** EXERCISE **
When you reach the line that contains "ATOM 82 C C" in the data below, start reproducing lines exactly, and stop after the line that contains "ATOM 101 O O".
── SOURCE DATA
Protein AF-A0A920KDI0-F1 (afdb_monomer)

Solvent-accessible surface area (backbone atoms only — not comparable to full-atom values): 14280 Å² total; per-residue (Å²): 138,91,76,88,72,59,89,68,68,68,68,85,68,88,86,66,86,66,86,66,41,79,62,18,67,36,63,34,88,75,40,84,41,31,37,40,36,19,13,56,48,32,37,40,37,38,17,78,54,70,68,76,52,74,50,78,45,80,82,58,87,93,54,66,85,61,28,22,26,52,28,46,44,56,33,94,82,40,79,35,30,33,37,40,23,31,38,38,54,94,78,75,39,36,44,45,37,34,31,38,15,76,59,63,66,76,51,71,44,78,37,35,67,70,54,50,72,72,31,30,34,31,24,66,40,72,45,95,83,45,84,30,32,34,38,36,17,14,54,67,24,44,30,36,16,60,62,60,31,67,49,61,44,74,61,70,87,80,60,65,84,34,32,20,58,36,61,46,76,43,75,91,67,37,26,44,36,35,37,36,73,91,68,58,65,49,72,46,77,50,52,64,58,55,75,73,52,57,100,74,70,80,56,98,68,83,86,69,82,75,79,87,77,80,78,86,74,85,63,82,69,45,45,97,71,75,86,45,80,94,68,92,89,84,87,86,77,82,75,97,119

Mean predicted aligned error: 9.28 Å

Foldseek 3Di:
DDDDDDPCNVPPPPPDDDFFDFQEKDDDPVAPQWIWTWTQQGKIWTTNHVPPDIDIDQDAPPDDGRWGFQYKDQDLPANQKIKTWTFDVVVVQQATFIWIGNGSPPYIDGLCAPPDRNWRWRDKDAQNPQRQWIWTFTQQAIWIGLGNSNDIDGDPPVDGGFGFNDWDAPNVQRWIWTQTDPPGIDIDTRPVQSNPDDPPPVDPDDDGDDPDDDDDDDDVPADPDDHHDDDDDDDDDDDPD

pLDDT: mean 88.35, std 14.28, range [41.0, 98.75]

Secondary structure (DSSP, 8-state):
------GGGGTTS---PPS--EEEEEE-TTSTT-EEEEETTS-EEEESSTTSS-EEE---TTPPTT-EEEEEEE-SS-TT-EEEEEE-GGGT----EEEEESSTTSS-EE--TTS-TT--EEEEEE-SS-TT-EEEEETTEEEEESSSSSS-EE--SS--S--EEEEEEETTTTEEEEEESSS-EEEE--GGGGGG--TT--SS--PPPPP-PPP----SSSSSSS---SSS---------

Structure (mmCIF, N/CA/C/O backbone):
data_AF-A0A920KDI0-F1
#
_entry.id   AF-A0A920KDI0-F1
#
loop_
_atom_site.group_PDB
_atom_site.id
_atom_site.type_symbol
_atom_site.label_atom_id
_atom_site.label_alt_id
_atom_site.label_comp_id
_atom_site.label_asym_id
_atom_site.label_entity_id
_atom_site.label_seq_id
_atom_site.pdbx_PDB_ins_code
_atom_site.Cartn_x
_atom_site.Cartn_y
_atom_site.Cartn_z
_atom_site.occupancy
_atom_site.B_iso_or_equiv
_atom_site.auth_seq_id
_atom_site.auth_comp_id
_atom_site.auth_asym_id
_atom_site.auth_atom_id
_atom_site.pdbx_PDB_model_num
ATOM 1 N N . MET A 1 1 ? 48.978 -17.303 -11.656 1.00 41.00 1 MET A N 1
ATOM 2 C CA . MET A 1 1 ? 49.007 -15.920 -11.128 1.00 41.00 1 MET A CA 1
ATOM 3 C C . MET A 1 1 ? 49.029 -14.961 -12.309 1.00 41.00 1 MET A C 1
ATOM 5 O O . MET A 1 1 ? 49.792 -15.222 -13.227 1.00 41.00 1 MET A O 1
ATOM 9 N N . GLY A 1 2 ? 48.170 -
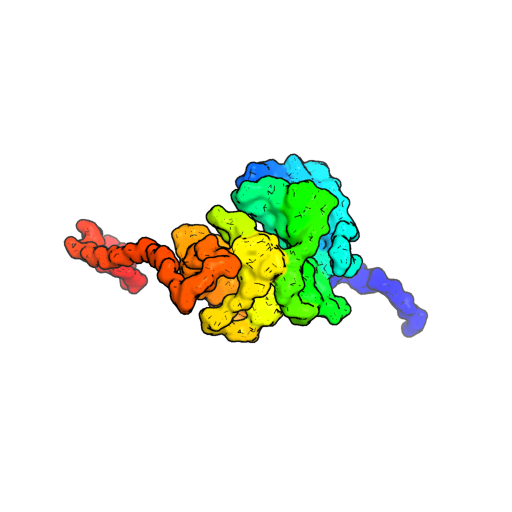13.933 -12.331 1.00 69.56 2 GLY A N 1
ATOM 10 C CA . GLY A 1 2 ? 48.190 -12.894 -13.378 1.00 69.56 2 GLY A CA 1
ATOM 11 C C . GLY A 1 2 ? 47.043 -12.886 -14.402 1.00 69.56 2 GLY A C 1
ATOM 12 O O . GLY A 1 2 ? 47.186 -12.256 -15.441 1.00 69.56 2 GLY A O 1
ATOM 13 N N . ARG A 1 3 ? 45.906 -13.548 -14.149 1.00 59.59 3 ARG A N 1
ATOM 14 C CA . ARG A 1 3 ? 44.682 -13.330 -14.946 1.00 59.59 3 ARG A CA 1
ATOM 15 C C . ARG A 1 3 ? 43.678 -12.529 -14.125 1.00 59.59 3 ARG A C 1
ATOM 17 O O . ARG A 1 3 ? 43.268 -12.997 -13.065 1.00 59.59 3 ARG A O 1
ATOM 24 N N . ILE A 1 4 ? 43.294 -11.354 -14.623 1.00 67.25 4 ILE A N 1
ATOM 25 C CA . ILE A 1 4 ? 42.088 -10.655 -14.171 1.00 67.25 4 ILE A CA 1
ATOM 26 C C . ILE A 1 4 ? 40.921 -11.437 -14.763 1.00 67.25 4 ILE A C 1
ATOM 28 O O . ILE A 1 4 ? 40.793 -11.554 -15.980 1.00 67.25 4 ILE A O 1
ATOM 32 N N . GLN A 1 5 ? 40.147 -12.066 -13.892 1.00 63.59 5 GLN A N 1
ATOM 33 C CA . GLN A 1 5 ? 38.964 -12.814 -14.284 1.00 63.59 5 GLN A CA 1
ATOM 34 C C . GLN A 1 5 ? 37.849 -11.819 -14.634 1.00 63.59 5 GLN A C 1
ATOM 36 O O . GLN A 1 5 ? 37.690 -10.821 -13.930 1.00 63.59 5 GLN A O 1
ATOM 41 N N . SER A 1 6 ? 37.105 -12.053 -15.720 1.00 65.56 6 SER A N 1
ATOM 42 C CA . SER A 1 6 ? 35.919 -11.242 -16.029 1.00 65.56 6 SER A CA 1
ATOM 43 C C . SER A 1 6 ? 34.861 -11.431 -14.938 1.00 65.56 6 SER A C 1
ATOM 45 O O . SER A 1 6 ? 34.887 -12.432 -14.218 1.00 65.56 6 SER A O 1
ATOM 47 N N . ALA A 1 7 ? 33.914 -10.495 -14.811 1.00 61.19 7 ALA A N 1
ATOM 48 C CA . ALA A 1 7 ? 32.803 -10.627 -13.860 1.00 61.19 7 ALA A CA 1
ATOM 49 C C . ALA A 1 7 ? 32.044 -11.964 -14.031 1.00 61.19 7 ALA A C 1
ATOM 51 O O . ALA A 1 7 ? 31.564 -12.544 -13.061 1.00 61.19 7 ALA A O 1
ATOM 52 N N . ASP A 1 8 ? 32.042 -12.509 -15.249 1.00 58.19 8 ASP A N 1
ATOM 53 C CA . ASP A 1 8 ? 31.400 -13.778 -15.599 1.00 58.19 8 ASP A CA 1
ATOM 54 C C . ASP A 1 8 ? 32.183 -15.026 -15.163 1.00 58.19 8 ASP A C 1
ATOM 56 O O . ASP A 1 8 ? 31.667 -16.140 -15.225 1.00 58.19 8 ASP A O 1
ATOM 60 N N . ALA A 1 9 ? 33.431 -14.895 -14.710 1.00 61.53 9 ALA A N 1
ATOM 61 C CA . ALA A 1 9 ? 34.263 -16.043 -14.340 1.00 61.53 9 ALA A CA 1
ATOM 62 C C . ALA A 1 9 ? 33.759 -16.801 -13.096 1.00 61.53 9 ALA A C 1
ATOM 64 O O . ALA A 1 9 ? 34.203 -17.917 -12.826 1.00 61.53 9 ALA A O 1
ATOM 65 N N . VAL A 1 10 ? 32.807 -16.223 -12.357 1.00 57.09 10 VAL A N 1
ATOM 66 C CA . VAL A 1 10 ? 32.087 -16.877 -11.251 1.00 57.09 10 VAL A CA 1
ATOM 67 C C . VAL A 1 10 ? 31.063 -17.914 -11.770 1.00 57.09 10 VAL A C 1
ATOM 69 O O . VAL A 1 10 ? 30.515 -18.704 -11.000 1.00 57.09 10 VAL A O 1
ATOM 72 N N . MET A 1 11 ? 30.829 -18.007 -13.084 1.00 57.78 11 MET A N 1
ATOM 73 C CA . MET A 1 11 ? 29.805 -18.875 -13.678 1.00 57.78 11 MET A CA 1
ATOM 74 C C . MET A 1 11 ? 30.221 -20.346 -13.841 1.00 57.78 11 MET A C 1
ATOM 76 O O . MET A 1 11 ? 30.301 -20.864 -14.954 1.00 57.78 11 MET A O 1
ATOM 80 N N . LYS A 1 12 ? 30.410 -21.064 -12.729 1.00 47.19 12 LYS A N 1
ATOM 81 C CA . LYS A 1 12 ? 30.352 -22.542 -12.742 1.00 47.19 12 LYS A CA 1
ATOM 82 C C . LYS A 1 12 ? 29.200 -23.124 -11.915 1.00 47.19 12 LYS A C 1
ATOM 84 O O . LYS A 1 12 ? 28.785 -24.235 -12.201 1.00 47.19 12 LYS A O 1
ATOM 89 N N . ASN A 1 13 ? 28.620 -22.347 -10.994 1.00 50.16 13 ASN A N 1
ATOM 90 C CA . ASN A 1 13 ? 27.405 -22.678 -10.236 1.00 50.16 13 ASN A CA 1
ATOM 91 C C . ASN A 1 13 ? 26.574 -21.392 -10.047 1.00 50.16 13 ASN A C 1
ATOM 93 O O . ASN A 1 13 ? 26.738 -20.711 -9.039 1.00 50.16 13 ASN A O 1
ATOM 97 N N . LYS A 1 14 ? 25.755 -20.997 -11.035 1.00 47.59 14 LYS A N 1
ATOM 98 C CA . LYS A 1 14 ? 24.962 -19.748 -11.009 1.00 47.59 14 LYS A CA 1
ATOM 99 C C . LYS A 1 14 ? 24.068 -19.661 -9.754 1.00 47.59 14 LYS A C 1
ATOM 101 O O . LYS A 1 14 ? 22.956 -20.169 -9.751 1.00 47.59 14 LYS A O 1
ATOM 106 N N . SER A 1 15 ? 24.552 -18.964 -8.729 1.00 50.56 15 SER A N 1
ATOM 107 C CA . SER A 1 15 ? 23.782 -18.403 -7.611 1.00 50.56 15 SER A CA 1
ATOM 108 C C . SER A 1 15 ? 23.902 -16.877 -7.646 1.00 50.56 15 SER A C 1
ATOM 110 O O . SER A 1 15 ? 24.293 -16.238 -6.673 1.00 50.56 15 SER A O 1
ATOM 112 N N . THR A 1 16 ? 23.635 -16.288 -8.806 1.00 52.78 16 THR A N 1
ATOM 113 C CA . THR A 1 16 ? 23.490 -14.840 -8.969 1.00 52.78 16 THR A CA 1
ATOM 114 C C . THR A 1 16 ? 22.247 -14.633 -9.803 1.00 52.78 16 THR A C 1
ATOM 116 O O . THR A 1 16 ? 22.257 -14.886 -11.010 1.00 52.78 16 THR A O 1
ATOM 119 N N . THR A 1 17 ? 21.160 -14.268 -9.137 1.00 54.19 17 THR A N 1
ATOM 120 C CA . THR A 1 17 ? 19.930 -13.857 -9.795 1.00 54.19 17 THR A CA 1
ATOM 121 C C . THR A 1 17 ? 20.264 -12.680 -10.709 1.00 54.19 17 THR A C 1
ATOM 123 O O . THR A 1 17 ? 20.905 -11.724 -10.274 1.00 54.19 17 THR A O 1
ATOM 126 N N . MET A 1 18 ? 19.946 -12.791 -11.999 1.00 61.28 18 MET A N 1
ATOM 127 C CA . MET A 1 18 ? 20.121 -11.668 -12.926 1.00 61.28 18 MET A CA 1
ATOM 128 C C . MET A 1 18 ? 19.082 -10.598 -12.569 1.00 61.28 18 MET A C 1
ATOM 130 O O . MET A 1 18 ? 18.019 -10.962 -12.075 1.00 61.28 18 MET A O 1
ATOM 134 N N . TYR A 1 19 ? 19.380 -9.314 -12.780 1.00 63.31 19 TYR A N 1
ATOM 135 C CA . TYR A 1 19 ? 18.384 -8.242 -12.631 1.00 63.31 19 TYR A CA 1
ATOM 136 C C . TYR A 1 19 ? 17.133 -8.525 -13.478 1.00 63.31 19 TYR A C 1
ATOM 138 O O . TYR A 1 19 ? 17.235 -9.180 -14.522 1.00 63.31 19 TYR A O 1
ATOM 146 N N . GLY A 1 20 ? 15.980 -8.034 -13.020 1.00 77.88 20 GLY A N 1
ATOM 147 C CA . GLY A 1 20 ? 14.682 -8.236 -13.665 1.00 77.88 20 GLY A CA 1
ATOM 148 C C . GLY A 1 20 ? 13.870 -9.369 -13.038 1.00 77.88 20 GLY A C 1
ATOM 149 O O . GLY A 1 20 ? 13.064 -10.004 -13.719 1.00 77.88 20 GLY A O 1
ATOM 150 N N . ASN A 1 21 ? 14.093 -9.669 -11.755 1.00 91.12 21 ASN A N 1
ATOM 151 C CA . ASN A 1 21 ? 13.290 -10.669 -11.054 1.00 91.12 21 ASN A CA 1
ATOM 152 C C . ASN A 1 21 ? 11.952 -10.081 -10.660 1.00 91.12 21 ASN A C 1
ATOM 154 O O . ASN A 1 21 ? 11.901 -8.991 -10.097 1.00 91.12 21 ASN A O 1
ATOM 158 N N . ILE A 1 22 ? 10.890 -10.848 -10.885 1.00 95.12 22 ILE A N 1
ATOM 159 C CA . ILE A 1 22 ? 9.562 -10.533 -10.371 1.00 95.12 22 ILE A CA 1
ATOM 160 C C . ILE A 1 22 ? 9.593 -10.694 -8.853 1.00 95.12 22 ILE A C 1
ATOM 162 O O . ILE A 1 22 ? 9.882 -11.777 -8.343 1.00 95.12 22 ILE A O 1
ATOM 166 N N . VAL A 1 23 ? 9.325 -9.601 -8.147 1.00 95.50 23 VAL A N 1
ATOM 167 C CA . VAL A 1 23 ? 9.374 -9.525 -6.679 1.00 95.50 23 VAL A CA 1
ATOM 168 C C . VAL A 1 23 ? 8.080 -9.012 -6.060 1.00 95.50 23 VAL A C 1
ATOM 170 O O . VAL A 1 23 ? 7.856 -9.236 -4.876 1.00 95.50 23 VAL A O 1
ATOM 173 N N . ALA A 1 24 ? 7.227 -8.377 -6.860 1.00 97.06 24 ALA A N 1
ATOM 174 C CA . ALA A 1 24 ? 5.860 -8.029 -6.510 1.00 97.06 24 ALA A CA 1
ATOM 175 C C . ALA A 1 24 ? 4.939 -8.480 -7.646 1.00 97.06 24 ALA A C 1
ATOM 177 O O . ALA A 1 24 ? 5.286 -8.341 -8.823 1.00 97.06 24 ALA A O 1
ATOM 178 N N . LEU A 1 25 ? 3.782 -9.030 -7.302 1.00 97.56 25 LEU A N 1
ATOM 179 C CA . LEU A 1 25 ? 2.760 -9.441 -8.254 1.00 97.56 25 LEU A CA 1
ATOM 180 C C . LEU A 1 25 ? 1.402 -9.275 -7.591 1.00 97.56 25 LEU A C 1
ATOM 182 O O . LEU A 1 25 ? 1.239 -9.707 -6.454 1.00 97.56 25 LEU A O 1
ATOM 186 N N . ASP A 1 26 ? 0.454 -8.703 -8.323 1.00 98.25 26 ASP A N 1
ATOM 187 C CA . ASP A 1 26 ? -0.945 -8.682 -7.916 1.00 98.25 26 ASP A CA 1
ATOM 188 C C . ASP A 1 26 ? -1.875 -8.787 -9.132 1.00 98.25 26 ASP A C 1
ATOM 190 O O . ASP A 1 26 ? -1.547 -8.316 -10.228 1.00 98.25 26 ASP A O 1
ATOM 194 N N . GLU A 1 27 ? -3.025 -9.424 -8.937 1.00 98.25 27 GLU A N 1
ATOM 195 C CA . GLU A 1 27 ? -4.094 -9.547 -9.929 1.00 98.25 27 GLU A CA 1
ATOM 196 C C . GLU A 1 27 ? -5.309 -8.751 -9.457 1.00 98.25 27 GLU A C 1
ATOM 198 O O . GLU A 1 27 ? -5.719 -8.840 -8.300 1.00 98.25 27 GLU A O 1
ATOM 203 N N . SER A 1 28 ? -5.927 -7.994 -10.365 1.00 98.19 28 SER A N 1
ATOM 204 C CA . SER A 1 28 ? -7.116 -7.231 -10.005 1.00 98.19 28 SER A CA 1
ATOM 205 C C . SER A 1 28 ? -8.290 -8.144 -9.668 1.00 98.19 28 SER A C 1
ATOM 207 O O . SER A 1 28 ? -8.842 -8.828 -10.525 1.00 98.19 28 SER A O 1
ATOM 209 N N . SER A 1 29 ? -8.786 -8.033 -8.437 1.00 97.00 29 SER A N 1
ATOM 210 C CA . SER A 1 29 ? -10.046 -8.673 -8.025 1.00 97.00 29 SER A CA 1
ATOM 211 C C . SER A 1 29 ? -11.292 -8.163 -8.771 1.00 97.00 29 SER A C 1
────
** ANSWER BOX **
ATOM 82 C C . LYS A 1 12 ? 29.200 -23.124 -11.915 1.00 47.19 12 LYS A C 1
ATOM 84 O O . LYS A 1 12 ? 28.785 -24.235 -12.201 1.00 47.19 12 LYS A O 1
ATOM 89 N N . ASN A 1 13 ? 28.620 -22.347 -10.994 1.00 50.16 13 ASN A N 1
ATOM 90 C CA . ASN A 1 13 ? 27.405 -22.678 -10.236 1.00 50.16 13 ASN A CA 1
ATOM 91 C C . ASN A 1 13 ? 26.574 -21.392 -10.047 1.00 50.16 13 ASN A C 1
ATOM 93 O O . ASN A 1 13 ? 26.738 -20.711 -9.039 1.00 50.16 13 ASN A O 1
ATOM 97 N N . LYS A 1 14 ? 25.755 -20.997 -11.035 1.00 47.59 14 LYS A N 1
ATOM 98 C CA . LYS A 1 14 ? 24.962 -19.748 -11.009 1.00 47.59 14 LYS A CA 1
ATOM 99 C C . LYS A 1 14 ? 24.068 -19.661 -9.754 1.00 47.59 14 LYS A C 1
ATOM 101 O O . LYS A 1 14 ? 22.956 -20.169 -9.751 1.00 47.59 14 LYS A O 1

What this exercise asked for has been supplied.